Vone Northwestern University

### Outline

- Introduction
- MUonE DAQ System
  - FE Hardware
  - BE Hardware
  - Online monitoring
- Event Selection
  - Example signal elastic scatter of muon and atomic electron
  - Occupancy
  - Track Finding
  - Extensions to the algorithm
- Conclusions

#### Introduction

- The MUonE experiment in collaboration with CMS has conducted several beam tests in the last two years to develop and test its DAQ system
- Current system has been shown to perform continuous readout at 40 MHz with little truncation
  - Over 100TB of data recorded
  - Over 500 billion tracker hits
- In the future, system is going to scale significantly, requiring the need for a more advanced approach to readout
- CERN M2 beamline
  - Up to 2x10<sup>8</sup> muons per spill, 50 MHz asynchronous rate
  - 160 GeV muons or 40 GeV electrons (lower intensity)





MUonE DAQ System

#### MUonE DAQ System I - FE Hardware

- 2S modules have been developed for the <u>CMS Phase-II Tracker upgrade</u>, composed of 2 layers of silicon strip sensors, whereby hits in the two layers are correlated to form a "stub"
- 10cm x 10cm active area, composed of 2 columns of 1016, 90 µm pitch, strips per layer
- Makes use of CERN-developed lpGBT+VTRx for optical readout at 5 Gbps
- Operates at "LHC" clock rate of 40 MHz
  - Asynchronous to M2 beam
  - Intended for L1 trigger



### MUonE DAQ System II -Experimental Setup

- Modules placed within "station"
  - Manages power, cooling, alignment and optics
- Station placed on rails to allow for ease of movement in and out of beamline
- 50+ m fibre connection to BE Electronics, housed in separate rack, along with readout PCs
- Modules arranged in pairs: x,y | u,v | x,y
- 2 cm carbon target placed in front of modules



Housing for u,v modules





#### **MUonE DAQ System II - BE Hardware**

- Ingestion of data and configuration of modules is handled by the <u>Serenity</u> card
  - Prototype ATCA-class processing card developed for CMS Phase-II upgrade
  - Generic, composed of up to 2 AMD-Xilinx Ultrascale+ FPGAs and 144 optical transceivers for I/O
  - Also includes a System on Module (SoM) for management (Intel i5-based CoM-Express)
- Data transferred onward via 10 Gbps ethernet links to commercial PCs
  - PCs consolidate and chunk the data, before transfer to EOS for long-term storage and analysis
  - Direct link to EOS from experimental hall at 2 x 100 Gbps
  - No local huffering data streamed live





Serenity

Server PCs

7

SoM

#### MUonE DAQ System III - BE Processing Firmware

- Makes use of EMP framework developed for CMS Phase-II upgrade
  - Abstracts infrastructure (links, clocks) away from algorithm
- Link interface firmware is common to CMS Phase-II tracker upgrade, rest of firmware custom to MUonE
- Stubs are collected by their clock ID across all modules, each collection sent sequentially to ethernet link



#### **MUonE DAQ System IV - Online Monitoring**

- Possibility to make use of both FPGA and SoM on BE processing card for monitoring of DAQ in real-time
- Two histogramming firmware blocks integrated into design
  - Stub Address: Provides real-time beam profile, generated from every stub sent from FE modules
  - **Packet size**: number of stubs histogrammed for every packet received.
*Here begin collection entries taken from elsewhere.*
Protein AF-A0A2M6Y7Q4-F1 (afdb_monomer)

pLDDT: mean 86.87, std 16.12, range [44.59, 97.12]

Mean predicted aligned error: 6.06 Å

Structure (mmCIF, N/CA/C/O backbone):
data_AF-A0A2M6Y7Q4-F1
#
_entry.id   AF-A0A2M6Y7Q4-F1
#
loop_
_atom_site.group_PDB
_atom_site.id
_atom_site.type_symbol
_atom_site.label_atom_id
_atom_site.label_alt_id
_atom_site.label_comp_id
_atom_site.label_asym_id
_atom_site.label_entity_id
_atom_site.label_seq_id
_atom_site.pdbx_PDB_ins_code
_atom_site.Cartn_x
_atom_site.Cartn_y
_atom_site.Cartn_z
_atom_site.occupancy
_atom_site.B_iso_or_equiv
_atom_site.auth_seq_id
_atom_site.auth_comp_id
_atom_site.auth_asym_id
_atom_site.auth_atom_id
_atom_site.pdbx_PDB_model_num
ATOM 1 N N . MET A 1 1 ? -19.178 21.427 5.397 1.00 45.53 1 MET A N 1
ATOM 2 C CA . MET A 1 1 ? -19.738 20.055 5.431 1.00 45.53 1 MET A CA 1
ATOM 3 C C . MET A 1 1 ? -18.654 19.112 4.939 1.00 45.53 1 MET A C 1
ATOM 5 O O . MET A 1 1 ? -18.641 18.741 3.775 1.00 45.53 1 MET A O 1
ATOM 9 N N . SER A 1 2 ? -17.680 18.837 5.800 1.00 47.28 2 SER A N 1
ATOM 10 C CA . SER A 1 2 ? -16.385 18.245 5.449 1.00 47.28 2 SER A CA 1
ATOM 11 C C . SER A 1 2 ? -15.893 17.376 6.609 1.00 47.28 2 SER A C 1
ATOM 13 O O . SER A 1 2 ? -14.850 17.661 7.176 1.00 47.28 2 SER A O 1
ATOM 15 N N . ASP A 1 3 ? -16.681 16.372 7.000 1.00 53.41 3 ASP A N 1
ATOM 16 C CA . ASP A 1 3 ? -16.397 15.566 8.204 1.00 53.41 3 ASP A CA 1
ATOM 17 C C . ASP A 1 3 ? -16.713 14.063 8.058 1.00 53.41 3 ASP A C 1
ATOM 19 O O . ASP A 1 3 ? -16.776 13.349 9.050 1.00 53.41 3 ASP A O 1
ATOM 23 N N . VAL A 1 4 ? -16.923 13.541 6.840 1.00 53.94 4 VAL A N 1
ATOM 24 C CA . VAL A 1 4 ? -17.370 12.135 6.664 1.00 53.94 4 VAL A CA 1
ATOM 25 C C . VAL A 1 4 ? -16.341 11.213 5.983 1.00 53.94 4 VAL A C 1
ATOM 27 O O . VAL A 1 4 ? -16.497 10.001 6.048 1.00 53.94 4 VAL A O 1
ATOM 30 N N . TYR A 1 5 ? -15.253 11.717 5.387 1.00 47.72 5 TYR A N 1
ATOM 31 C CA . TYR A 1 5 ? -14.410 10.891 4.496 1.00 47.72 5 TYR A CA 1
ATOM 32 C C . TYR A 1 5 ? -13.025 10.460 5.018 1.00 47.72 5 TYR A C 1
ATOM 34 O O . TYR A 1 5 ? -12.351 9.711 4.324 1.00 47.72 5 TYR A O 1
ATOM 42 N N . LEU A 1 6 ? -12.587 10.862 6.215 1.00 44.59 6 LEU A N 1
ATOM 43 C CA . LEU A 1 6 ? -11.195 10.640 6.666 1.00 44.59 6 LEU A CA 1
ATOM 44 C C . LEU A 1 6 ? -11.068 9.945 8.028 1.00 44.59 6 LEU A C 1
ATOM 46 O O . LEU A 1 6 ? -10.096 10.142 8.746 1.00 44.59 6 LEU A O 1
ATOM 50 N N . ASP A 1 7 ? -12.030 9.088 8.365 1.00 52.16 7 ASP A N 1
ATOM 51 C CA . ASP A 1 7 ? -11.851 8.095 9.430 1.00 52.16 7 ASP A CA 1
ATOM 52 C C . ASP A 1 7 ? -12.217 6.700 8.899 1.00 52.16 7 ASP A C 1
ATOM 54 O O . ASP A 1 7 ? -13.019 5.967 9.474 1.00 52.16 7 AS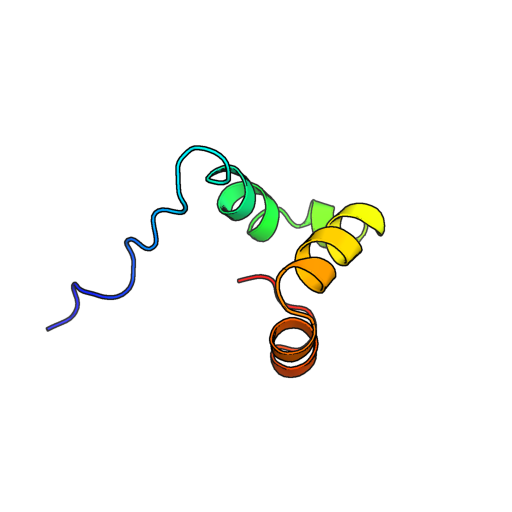P A O 1
ATOM 58 N N . LEU A 1 8 ? -11.631 6.317 7.757 1.00 58.78 8 LEU A N 1
ATOM 59 C CA . LEU A 1 8 ? -11.588 4.920 7.314 1.00 58.78 8 LEU A CA 1
ATOM 60 C C . LEU A 1 8 ? -10.617 4.154 8.225 1.00 58.78 8 LEU A C 1
ATOM 62 O O . LEU A 1 8 ? -9.568 3.681 7.797 1.00 58.78 8 LEU A O 1
ATOM 66 N N . LYS A 1 9 ? -10.947 4.043 9.518 1.00 70.44 9 LYS A N 1
ATOM 67 C CA . LYS A 1 9 ? -10.222 3.166 10.433 1.00 70.44 9 LYS A CA 1
ATOM 68 C C . LYS A 1 9 ? -10.460 1.736 9.978 1.00 70.44 9 LYS A C 1
ATOM 70 O O . LYS A 1 9 ? -11.486 1.128 10.289 1.00 70.44 9 LYS A O 1
ATOM 75 N N . LEU A 1 10 ? -9.502 1.207 9.222 1.00 86.44 10 LEU A N 1
ATOM 76 C CA . LEU A 1 10 ? -9.413 -0.214 8.932 1.00 86.44 10 LEU A CA 1
ATOM 77 C C . LEU A 1 10 ? -9.634 -1.013 10.232 1.00 86.44 10 LEU A C 1
ATOM 79 O O . LEU A 1 10 ? -9.161 -0.600 11.297 1.00 86.44 10 LEU A O 1
ATOM 83 N N . PRO A 1 11 ? -10.336 -2.161 10.181 1.00 91.38 11 PRO A N 1
ATOM 84 C CA . PRO A 1 11 ? -10.510 -3.017 11.347 1.00 91.38 11 PRO A CA 1
ATOM 85 C C . PRO A 1 11 ? -9.167 -3.285 12.046 1.00 91.38 11 PRO A C 1
ATOM 87 O O . PRO A 1 11 ? -8.190 -3.537 11.340 1.00 91.38 11 PRO A O 1
ATOM 90 N N . PRO A 1 12 ? -9.096 -3.342 13.395 1.00 89.44 12 PRO A N 1
ATOM 91 C CA . PRO A 1 12 ? -7.822 -3.449 14.120 1.00 89.44 12 PRO A CA 1
ATOM 92 C C . PRO A 1 12 ? -6.902 -4.574 13.627 1.00 89.44 12 PRO A C 1
ATOM 94 O O . PRO A 1 12 ? -5.690 -4.404 13.559 1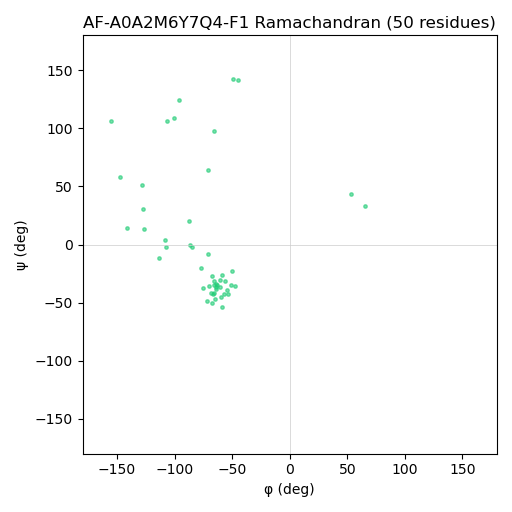.00 89.44 12 PRO A O 1
ATOM 97 N N . ARG A 1 13 ? -7.483 -5.702 13.191 1.00 93.12 13 ARG A N 1
ATOM 98 C CA . ARG A 1 13 ? -6.750 -6.845 12.620 1.00 93.12 13 ARG A CA 1
ATOM 99 C C . ARG A 1 13 ? -5.917 -6.516 11.370 1.00 93.12 13 ARG A C 1
ATOM 101 O O . ARG A 1 13 ? -4.960 -7.225 11.091 1.00 93.12 13 ARG A O 1
ATOM 108 N N . ILE A 1 14 ? -6.298 -5.488 10.613 1.00 92.19 14 ILE A N 1
ATOM 109 C CA . ILE A 1 14 ? -5.644 -5.040 9.374 1.00 92.19 14 ILE A CA 1
ATOM 110 C C . ILE A 1 14 ? -5.289 -3.546 9.410 1.00 92.19 14 ILE A C 1
ATOM 112 O O . ILE A 1 14 ? -4.925 -2.986 8.382 1.00 92.19 14 ILE A O 1
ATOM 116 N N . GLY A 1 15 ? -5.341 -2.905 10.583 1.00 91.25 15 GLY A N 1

Useful for estimating truncation in FE modules
- Histograms are readout to the SoM via IPBus, then exposed as a web page to be scraped by Prometheus instance and plotted in Grafana
- Temperature, humidity sensors also connected as well as CAEN power supply





## **Event Selection**

# Example signal - elastic scatter of muon and atomic electron

- Physics motivation for MUonE is to measure angular distribution of elastic muon scatters against atomic electrons in a fixed target
- Signal is two tracks originating from a common vertex within the target
- Tracks can be generated by combining multiple tracker hits; no magnetic field means tracks are straight lines
- PID of electron vs muon to be achieved with downstream ECAL
- Primary backgrounds are non-interacting muons one or more tracks without a common vertex close to station



#### Occupancy cuts

- Most simple method for selecting candidate events is a cut on module occupancy
- For an two-track event, each module must record at least two stubs in the same clock cycle
- Allow more than two stubs per module to account for noise and other event topologies that may be of interest
- Cut in firmware trivial, per module occupancy available from buffer FIFOs in current DAQ system
- For data recorded in November 2022, occupancy cuts reduced the rate from 40 MHz to **5 MHz**

### Track-finding I - Candidate Events

- Tracking in hardware a complex task, requires both resources and time
- Combinations of hits that could form a track increases exponentially, necessary to form candidate sets of stubs within event
- x and y axes can be considered independently for initial selection
  - Tracks can be formed from 3 hits: 1 hit at start of station, 1 hit at end, 1 "virtual" hit generated from combination of u,v planes
  - Candidate sets of hits created by propagating straight line made from outer hits to the u,v plane, then iteratively searched for compatible hits
  - Acceptance window can be programmatically tuned to maximise efficiency at a given occupancy
- Further 10% reduction in rate (4.5 MHz)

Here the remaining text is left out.